The key challenges of dispersionless integrability can be summarised as follows:

1. Prove that the moduli spaces of dispersionless integrable systems are finite-dimensional (that is, such systems depend on finitely many essential parameters). Prove that `generic' systems of this type can be parametrised by special functions such as generalised hypergeometric functions, elliptic functions, or modular forms.

2. Prove that in 3D, every dispersionless integrable system possesses an integrable dispersive regularisation (such regularisations are known to prevent breakdown of classical solutions by generating, near the point of gradient catastrophe, a zone of rapid modulated oscillations later transforming into solitons). For `generic' dispersionless integrable systems, such regularisations constitute a novel class of fully discrete integrable equations.

3. Prove that in 4D, every dispersionless integrable system is necessarily linearly degenerate (the property of linear degeneracy is closely related to the null condition of Klainerman that insures global existence of classical solutions, even without any dispersive regularisation).

4. Develop a general solution procedure for linearly degenerate dispersionless integrable systems (non-breaking character of a linearly degenerate evolution suggests a dispersionless analogue of the classical inverse scattering transform).

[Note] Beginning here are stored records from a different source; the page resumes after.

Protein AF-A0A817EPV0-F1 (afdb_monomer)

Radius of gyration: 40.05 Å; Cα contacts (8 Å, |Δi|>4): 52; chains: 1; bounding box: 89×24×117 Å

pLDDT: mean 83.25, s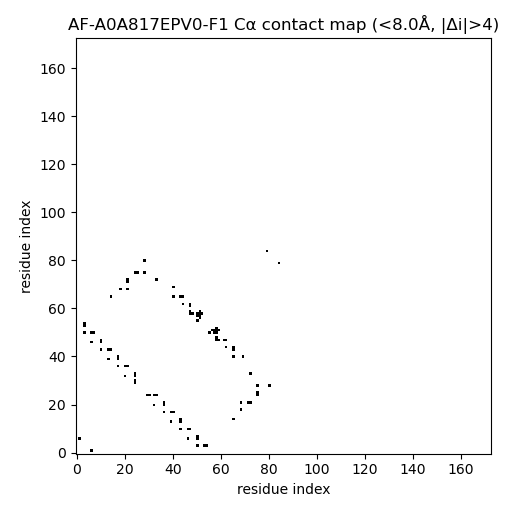td 14.24, range [45.34, 98.62]

Mean predicted aligned error: 16.52 Å

Solvent-accessible surface area (backbone atoms only — not comparable to full-atom values): 9639 Å² total; per-residue (Å²): 130,87,51,72,66,60,54,50,54,53,48,49,56,51,51,52,50,48,50,53,52,52,54,50,34,69,74,65,72,45,70,76,61,45,58,59,48,53,54,51,50,54,49,49,53,52,52,28,54,61,39,29,76,78,37,62,67,65,17,49,52,51,45,54,51,51,51,52,52,49,52,50,57,50,47,63,69,65,49,76,56,91,86,75,84,89,73,71,94,54,70,65,64,55,48,53,53,51,52,53,49,52,50,50,53,52,50,49,54,49,50,52,53,49,52,54,51,50,52,52,51,52,52,52,50,52,54,48,53,52,53,51,52,53,52,53,52,51,52,50,54,50,49,52,51,50,52,55,49,51,51,52,51,54,53,50,50,53,52,50,53,52,49,53,50,52,51,51,58,60,75,74,107

Secondary structure (DSSP, 8-state):
---HHHHHHHHHHHHHHHHHHHHHHHHH--HHHHHHHHHHHHHHHHHHHHHHTT-HHHHHHHHHHHHHHHHHHHHHHHS--TTSSS----HHHHHHHHHHHHHHHHHHHHHHHHHHHHHHHHHHHHHHHHHHHHHHHHHHHHHHHHHHHHHHHHHHHHHHHHHHHHHHHHHT-

Foldseek 3Di:
DQDLVNLLVVLVVLLVVLVVLLVVCLVPVDPVSLVVSVVSLVVSLVSLVVSCVVPVVSSVVSVVSSVVSVVSSVVSVVPPPPPDPDDPDPVVVVVVVVVVVVVVVVVVVVVVVVVVVVVVVVVVVVVVVVVVVVVVVVVVVVVVVVVVVVVVVVVVVVVVVVVVVVVVVVVVD

Sequence (173 aa):
MADANSLRQRLSLLVDQITQDVQIIESTRSLSSKHRVENSINEATKLARDLERLDPSYGREYRQRIDAIRQRLENVSKVPVHGAWNSGFDPEVDRLGQQQRDLLLRGHGSLVRTGESLQISRQTAHETEQIGNEIMSDLTTQREALLRTQNKLNEGGEHLKSGSKTLRLMYSR

Structure (mmCIF, N/CA/C/O backbone):
data_AF-A0A817EPV0-F1
#
_entry.id   AF-A0A817EPV0-F1
#
loop_
_atom_site.group_PDB
_atom_site.id
_atom_site.type_symbol
_atom_site.label_atom_id
_atom_site.label_alt_id
_atom_site.label_comp_id
_atom_site.label_asym_id
_atom_site.label_entity_id
_atom_site.label_seq_id
_atom_site.pdbx_PDB_ins_code
_atom_site.Cartn_x
_atom_site.Cartn_y
_atom_site.Cartn_z
_atom_site.occupancy
_atom_site.B_iso_or_equiv
_atom_site.auth_seq_id
_atom_site.auth_comp_id
_atom_site.auth_asym_id
_atom_site.auth_atom_id
_atom_site.pdbx_PDB_model_num
ATOM 1 N N . MET A 1 1 ? -12.345 -3.844 -43.061 1.00 49.38 1 MET A N 1
ATOM 2 C CA . MET A 1 1 ? -11.355 -2.987 -43.747 1.00 49.38 1 MET A CA 1
ATOM 3 C C . MET A 1 1 ? -10.732 -2.107 -42.678 1.00 49.38 1 MET A C 1
ATOM 5 O O . MET A 1 1 ? -11.494 -1.493 -41.946 1.00 49.38 1 MET A O 1
ATOM 9 N N . ALA A 1 2 ? -9.411 -2.141 -42.481 1.00 54.78 2 ALA A N 1
ATOM 10 C CA . ALA A 1 2 ? -8.765 -1.270 -41.497 1.00 54.78 2 ALA A CA 1
ATOM 11 C C . ALA A 1 2 ? -8.944 0.189 -41.946 1.00 54.78 2 ALA A C 1
ATOM 13 O O . ALA A 1 2 ? -8.563 0.529 -43.063 1.00 54.78 2 ALA A O 1
ATOM 14 N N . ASP A 1 3 ? -9.581 1.012 -41.113 1.00 74.81 3 ASP A N 1
ATOM 15 C CA . ASP A 1 3 ? -9.792 2.431 -41.401 1.00 74.81 3 ASP A CA 1
ATOM 16 C C . ASP A 1 3 ? -8.433 3.150 -41.418 1.00 74.81 3 ASP A C 1
ATOM 18 O O . ASP A 1 3 ? -7.587 2.902 -40.550 1.00 74.81 3 ASP A O 1
ATOM 22 N N . ALA A 1 4 ? -8.207 4.036 -42.387 1.00 70.88 4 ALA A N 1
ATOM 23 C CA . ALA A 1 4 ? -6.959 4.784 -42.527 1.00 70.88 4 ALA A CA 1
ATOM 24 C C . ALA A 1 4 ? -6.615 5.551 -41.236 1.00 70.88 4 ALA A C 1
ATOM 26 O O . ALA A 1 4 ? -5.447 5.649 -40.862 1.00 70.88 4 ALA A O 1
ATOM 27 N N . ASN A 1 5 ? -7.628 6.003 -40.491 1.00 77.50 5 ASN A N 1
ATOM 28 C CA . ASN A 1 5 ? -7.452 6.648 -39.189 1.00 77.50 5 ASN A CA 1
ATOM 29 C C . ASN A 1 5 ? -6.902 5.703 -38.111 1.00 77.50 5 ASN A C 1
ATOM 31 O O . ASN A 1 5 ? -6.024 6.093 -37.341 1.00 77.50 5 ASN A O 1
ATOM 35 N N . SER A 1 6 ? -7.351 4.446 -38.087 1.00 81.06 6 SER A N 1
ATOM 36 C CA . SER A 1 6 ? -6.857 3.443 -37.133 1.00 81.06 6 SER A CA 1
ATOM 37 C C . SER A 1 6 ? -5.388 3.074 -37.386 1.00 81.06 6 SER A C 1
ATOM 39 O O . SER A 1 6 ? -4.601 2.937 -36.447 1.00 81.06 6 SER A O 1
ATOM 41 N N . LEU A 1 7 ? -4.988 2.993 -38.661 1.00 78.44 7 LEU A N 1
ATOM 42 C CA . LEU A 1 7 ? -3.602 2.751 -39.066 1.00 78.44 7 LEU A CA 1
ATOM 43 C C . LEU A 1 7 ? -2.695 3.940 -38.731 1.00 78.44 7 LEU A C 1
ATOM 45 O O . LEU A 1 7 ? -1.587 3.729 -38.244 1.00 78.44 7 LEU A O 1
ATOM 49 N N . ARG A 1 8 ? -3.174 5.176 -38.917 1.00 78.31 8 ARG A N 1
ATOM 50 C CA . ARG A 1 8 ? -2.456 6.397 -38.515 1.00 78.31 8 ARG A CA 1
ATOM 51 C C . ARG A 1 8 ? -2.211 6.457 -37.009 1.00 78.31 8 ARG A C 1
ATOM 53 O O . ARG A 1 8 ? -1.080 6.690 -36.595 1.00 78.31 8 ARG A O 1
ATOM 60 N N . GLN A 1 9 ? -3.238 6.207 -36.194 1.00 82.81 9 GLN A N 1
ATOM 61 C CA . GLN A 1 9 ? -3.104 6.205 -34.732 1.00 82.81 9 GLN A CA 1
ATOM 62 C C . GLN A 1 9 ? -2.103 5.146 -34.262 1.00 82.81 9 GLN A C 1
ATOM 64 O O . GLN A 1 9 ? -1.197 5.449 -33.487 1.00 82.81 9 GLN A O 1
ATOM 69 N N . ARG A 1 10 ? -2.213 3.918 -34.786 1.00 82.12 10 ARG A N 1
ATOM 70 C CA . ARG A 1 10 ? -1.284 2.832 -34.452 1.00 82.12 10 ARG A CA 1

5. Generalise the method of hydrodynamic reductions to systems that are not translationally invariant (the main problem here is the lack of a general theory of integrability of translationally non-invariant systems of hydrodynamic type in 1+1 dimensions).

6. Relate dispersionless integrability to generalised conformal geometry (generalised Einstein-Weyl geometry in 3D, or generalised self-dual geometry in 4D).

In full generality, the problems formulated above are out of reach at present. This is primarily due to the complexity of the integrability conditions, as well as their subtle dependence on the type of system under study. In this project, we plan to address these challenges for the particularly interesting class of dispersionless Hirota type equations, which appear in applications in nonlinear acoustics (dispersionless Kadomtsev-Petviashvili equation), general relativity (Boyer-Finley equation), differential geometry (special Lagrangian submanifolds, affine hyperspheres), dispersionless limits of various integrable hierarchies of KP/Toda type, and so on. I strongly believe that successful solution of the above problems for Hirota type equations, and the relevant new analytic/geometric techniques, would significantly advance our understanding of multi-dimensional dispersionless integrability. In fact, the class of Hirota type equations is broad enough to contain all essential difficulties of general challenges.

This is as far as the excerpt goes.